The Detroit Tigers moved into one of the American League’s three wild-card playoff spots with a 4–3 win over the Baltimore Orioles on Sunday.
Kerry Carpenter hit two home runs and Spencer Torkelson added another to provide the majority of offense for Detroit. The Tigers ran out to a 3–0 lead before the Orioles tied the game in the fifth inning on a two-run homer by Cedric Mullins and an RBI double from Jordan Westburg.
The second of Carpenter’s two home runs gave Detroit a 4–3 lead in the sixth, and three Tigers relievers — Brenan Hanifee, Will Vest and Jason Foley — pitched three scoreless, hitless innings to hold that lead through the end.
Foley got the save in the box score, but the Tigers’ win might have been truly saved by center fielder Parker Meadows, who made a leaping catch at the fence to rob Colton Cowser of a two-run homer to end the fifth.
Meadows’ leaping theft was the second such catch the rookie has made this season, joining a grab he made in early August to swipe a home run from the Seattle Mariners‘ Cal Raleigh.

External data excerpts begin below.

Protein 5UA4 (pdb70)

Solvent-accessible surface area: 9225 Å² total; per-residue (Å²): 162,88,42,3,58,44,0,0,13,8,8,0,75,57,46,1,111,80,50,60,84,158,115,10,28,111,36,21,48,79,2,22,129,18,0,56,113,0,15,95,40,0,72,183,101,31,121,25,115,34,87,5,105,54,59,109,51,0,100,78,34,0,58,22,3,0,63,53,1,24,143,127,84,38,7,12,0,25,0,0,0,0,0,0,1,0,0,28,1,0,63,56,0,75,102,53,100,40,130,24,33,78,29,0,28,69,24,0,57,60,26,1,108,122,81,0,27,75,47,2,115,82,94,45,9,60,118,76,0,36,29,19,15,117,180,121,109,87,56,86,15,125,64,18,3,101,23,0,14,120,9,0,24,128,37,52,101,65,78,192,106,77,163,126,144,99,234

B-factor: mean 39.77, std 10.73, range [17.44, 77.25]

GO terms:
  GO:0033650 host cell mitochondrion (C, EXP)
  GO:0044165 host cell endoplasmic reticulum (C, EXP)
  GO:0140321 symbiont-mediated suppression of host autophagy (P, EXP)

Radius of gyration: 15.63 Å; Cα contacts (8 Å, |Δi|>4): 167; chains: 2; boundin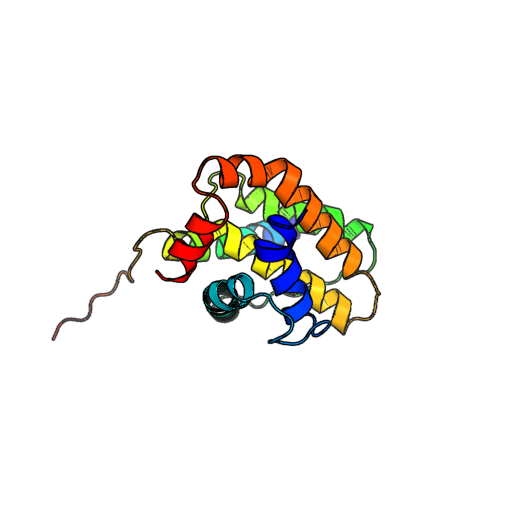g box: 33×40×54 Å

Foldseek 3Di:
DVLCCQLAVVLLCCLLVVDDQVVHDPLSNLLNQLLVVVLVVVVVPDDDDDDDQDLVCLLPVLCVVLCVLPVPHDDLSSVSVNRNVLSVVLNNCSVVVSPCSVSSSVSSSVCCVPPPVVVLVVPVRSVVSSVVSVD/DVVVVVVVVVVVVVVVVVVVVDVNDDPDDDDD

Structure (mmCIF, N/CA/C/O backbone):
data_5UA4
#
_entry.id   5UA4
#
_cell.length_a   67.761
_cell.length_b   48.778
_cell.length_c   56.535
_cell.angle_alpha   90.00
_cell.angle_beta   104.98
_cell.angle_gamma   90.00
#
_symmetry.space_group_name_H-M   'C 1 2 1'
#
loop_
_entity.id
_entity.type
_entity.pdbx_description
1 polymer 5-HL
2 polymer 'BH3-interacting domain death agonist'
3 water water
#
loop_
_atom_site.group_PDB
_atom_site.id
_atom_site.type_symbol
_atom_site.label_atom_id
_atom_site.label_alt_id
_atom_site.label_comp_id
_atom_site.label_asym_id
_atom_site.label_entity_id
_atom_site.label_seq_id
_atom_site.pdbx_PDB_ins_code
_atom_site.Cartn_x
_atom_site.Cartn_y
_atom_site.Cartn_z
_atom_site.occupancy
_atom_site.B_iso_or_equiv
_atom_site.auth_seq_id
_atom_site.auth_comp_id
_atom_site.auth_asym_id
_atom_site.auth_atom_id
_atom_site.pdbx_PDB_model_num
ATOM 1 N N . HIS A 1 14 ? 2.974 44.827 10.486 1.00 70.04 9 HIS A N 1
ATOM 2 C CA . HIS A 1 14 ? 4.179 44.959 9.656 1.00 68.07 9 HIS A CA 1
ATOM 3 C C . HIS A 1 14 ? 5.371 45.490 10.451 1.00 65.37 9 HIS A C 1
ATOM 4 O O . HIS A 1 14 ? 6.478 45.620 9.922 1.00 65.02 9 HIS A O 1
ATOM 11 N N . ASN A 1 15 ? 5.128 45.881 11.697 1.00 62.55 10 ASN A N 1
ATOM 12 C CA A ASN A 1 15 ? 6.184 46.388 12.565 0.50 60.92 10 ASN A CA 1
ATOM 13 C CA B ASN A 1 15 ? 6.243 46.310 12.519 0.50 60.11 10 ASN A CA 1
ATOM 14 C C . ASN A 1 15 ? 6.323 45.544 13.846 1.00 57.70 10 ASN A C 1
ATOM 15 O O . ASN A 1 15 ? 7.279 45.702 14.606 1.00 57.53 10 ASN A O 1
ATOM 24 N N . ILE A 1 16 ? 5.351 44.668 14.115 1.00 55.40 11 ILE A N 1
ATOM 25 C CA . ILE A 1 16 ? 5.508 43.764 15.261 1.00 52.34 11 ILE A CA 1
ATOM 26 C C . ILE A 1 16 ? 6.472 42.682 14.771 1.00 48.45 11 ILE A C 1
ATOM 27 O O . ILE A 1 16 ? 7.302 42.209 15.536 1.00 47.15 11 ILE A O 1
ATOM 32 N N . ILE A 1 17 ? 6.433 42.361 13.479 1.00 46.25 12 ILE A N 1
ATOM 33 C CA . ILE A 1 17 ? 7.421 41.442 12.918 1.00 45.12 12 ILE A CA 1
ATOM 34 C C . ILE A 1 17 ? 8.766 42.145 12.649 1.00 46.19 12 ILE A C 1
ATOM 35 O O . ILE A 1 17 ? 9.831 41.536 12.784 1.00 45.54 12 ILE A O 1
ATOM 40 N N . ASN A 1 18 ? 8.726 43.424 12.284 1.00 47.63 13 ASN A N 1
ATOM 41 C CA . ASN A 1 18 ? 9.964 44.173 12.055 1.00 46.28 13 ASN A CA 1
ATOM 42 C C . ASN A 1 18 ? 10.763 44.366 13.336 1.00 42.40 13 ASN A C 1
ATOM 43 O O . ASN A 1 18 ? 11.985 44.221 13.345 1.00 41.04 13 ASN A O 1
ATOM 48 N N . GLU A 1 19 ? 10.066 44.679 14.420 1.00 41.37 14 GLU A N 1
ATOM 49 C CA . GLU A 1 19 ? 10.730 45.005 15.670 1.00 42.39 14 GLU A CA 1
ATOM 50 C C . GLU A 1 19 ? 11.141 43.773 16.470 1.00 40.89 14 GLU A C 1
ATOM 51 O O . GLU A 1 19 ? 12.122 43.810 17.211 1.00 39.48 14 GLU A O 1
ATOM 57 N N . ILE A 1 20 ? 10.405 42.678 16.315 1.00 41.40 15 ILE A N 1
ATOM 58 C CA . ILE A 1 20 ? 10.740 41.433 17.007 1.00 39.59 15 ILE A CA 1
ATOM 59 C C . ILE A 1 20 ? 11.672 40.540 16.175 1.00 36.08 15 ILE A C 1
ATOM 60 O O . ILE A 1 20 ? 12.546 39.861 16.724 1.00 35.19 15 ILE A O 1
ATOM 65 N N . LEU A 1 21 ? 11.502 40.555 14.855 1.00 34.15 16 LEU A N 1
ATOM 66 C CA . LEU A 1 21 ? 12.248 39.642 13.9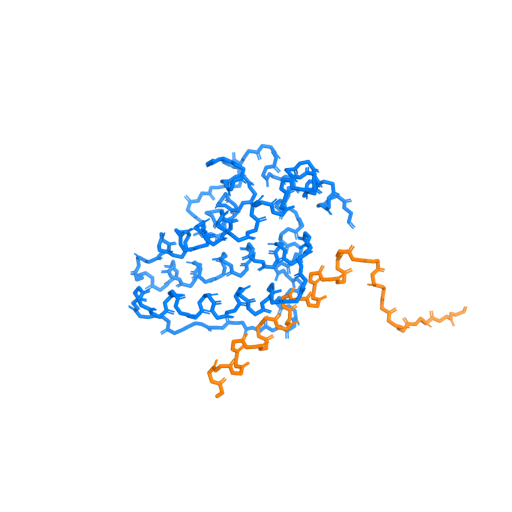86 1.00 31.73 16 LEU A CA 1
ATOM 67 C C . LEU A 1 21 ? 13.216 40.353 13.042 1.00 32.14 16 LEU A C 1
ATOM 68 O O . LEU A 1 21 ? 14.429 40.215 13.166 1.00 30.76 16 LEU A O 1
ATOM 73 N N . VAL A 1 22 ? 12.670 41.111 12.097 1.00 35.88 17 VAL A N 1
ATOM 74 C CA . VAL A 1 22 ? 13.450 41.644 10.980 1.00 36.47 17 VAL A CA 1
ATOM 75 C C . VAL A 1 22 ? 14.635 42.494 11.429 1.00 36.94 17 VAL A C 1
ATOM 76 O O . VAL A 1 22 ? 15.749 42.335 10.925 1.00 35.37 17 VAL A O 1
ATOM 80 N N . GLY A 1 23 ? 14.377 43.388 12.379 1.00 36.73 18 GLY A N 1
ATOM 81 C CA . GLY A 1 23 ? 15.388 44.281 12.905 1.00 35.19 18 GLY A CA 1
ATOM 82 C C . GLY A 1 23 ? 16.643 43.577 13.376 1.00 34.00 18 GLY A C 1
ATOM 83 O O . GLY A 1 23 ? 17.748 43.984 13.015 1.00 33.80 18 GLY A O 1
ATOM 84 N N . TYR A 1 24 ? 16.490 42.521 14.173 1.00 33.19 19 TYR A N 1
ATOM 85 C CA . TYR A 1 24 ? 17.658 41.798 14.676 1.00 33.65 19 TYR A CA 1
ATOM 86 C C . TYR A 1 24 ? 18.440 41.137 13.546 1.00 31.93 19 TYR A C 1
ATOM 87 O O . TYR A 1 24 ? 19.672 41.129 13.561 1.00 30.00 19 TYR A O 1
ATOM 96 N N . ILE A 1 25 ? 17.724 40.576 12.575 1.00 32.53 20 ILE A N 1
ATOM 97 C CA . ILE A 1 25 ? 18.366 39.979 11.409 1.00 32.51 20 ILE A CA 1
ATOM 98 C C . ILE A 1 25 ? 19.243 41.001 10.689 1.00 32.93 20 ILE A C 1
ATOM 99 O O . ILE A 1 25 ? 20.427 40.760 10.485 1.00 32.02 20 ILE A O 1
ATOM 104 N N . LYS A 1 26 ? 18.664 42.143 10.324 1.00 34.05 21 LYS A N 1
ATOM 105 C CA . LYS A 1 26 ? 19.400 43.161 9.578 1.00 36.42 21 LYS A CA 1
ATOM 106 C C . LYS A 1 26 ? 20.627 43.649 10.351 1.00 36.28 21 LYS A C 1
ATOM 107 O O . LYS A 1 26 ? 21.653 43.991 9.757 1.00 35.28 21 LYS A O 1
ATOM 113 N N . TYR A 1 27 ? 20.515 43.672 11.675 1.00 36.73 22 TYR A N 1
ATOM 114 C CA . TYR A 1 27 ? 21.643 44.020 12.528 1.00 39.23 22 TYR A CA 1
ATOM 115 C C . TYR A 1 27 ? 22.724 42.940 12.476 1.00 38.76 22 TYR A C 1
ATOM 116 O O . TYR A 1 27 ? 23.914 43.243 12.421 1.00 39.44 22 TYR A O 1
ATOM 125 N N . TYR A 1 28 ? 22.296 41.681 12.493 1.00 38.31 23 TYR A N 1
ATOM 126 C CA . TYR A 1 28 ? 23.196 40.533 12.418 1.00 34.92 23 TYR A CA 1
ATOM 127 C C . TYR A 1 28 ? 23.914 40.480 11.058 1.00 31.19 23 TYR A C 1
ATOM 128 O O . TYR A 1 28 ? 25.094 40.136 10.988 1.00 30.39 23 TYR A O 1
ATOM 137 N N . ILE A 1 29 ? 23.198 40.851 9.996 1.00 48.82 24 ILE A N 1
ATOM 138 C CA . ILE A 1 29 ? 23.713 40.845 8.620 1.00 47.87 24 ILE A CA 1
ATOM 139 C C . ILE A 1 29 ? 24.716 41.979 8.391 1.00 49.65 24 ILE A C 1
ATOM 140 O O . ILE A 1 29 ? 25.395 42.029 7.360 1.00 49.88 24 ILE A O 1
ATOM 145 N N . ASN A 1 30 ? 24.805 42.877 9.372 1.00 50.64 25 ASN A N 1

The rookie made another great catch on Saturday, taking an extra-base hit away from Mullins with a diving catch toward the warning track in left-center field.
Detroit made a leap in the wild-card standings when the Minnesota Twins lost both games of a doubleheader to the Boston Red Sox on Sunday, falling 8–1 in the first matchup and 9–3 in the nightcap. And with the Kansas City Royals losing 2–0 to the San Francisco Giants, the Tigers tied for the AL’s No. 2 wild-card spot, though the Royals hold the tiebreaker.
With their two losses on Sunday, Minnesota falls to 81–75 and one game out of the wild-card picture.
The Tigers have been on an improbable run to postseason contention in the second half of the season. On Aug. 10, Detroit was 55–63 and 10 games out of the third wild-card spot. They went 14–5 for the rest of the month and have gone 13–6 in September to make a significant jump in the standings.
Detroit begins a season-ending, six-game homestand on Monday, with three games against the Tampa Bay Rays (78–78) and three versus the Chicago White Sox (36–120).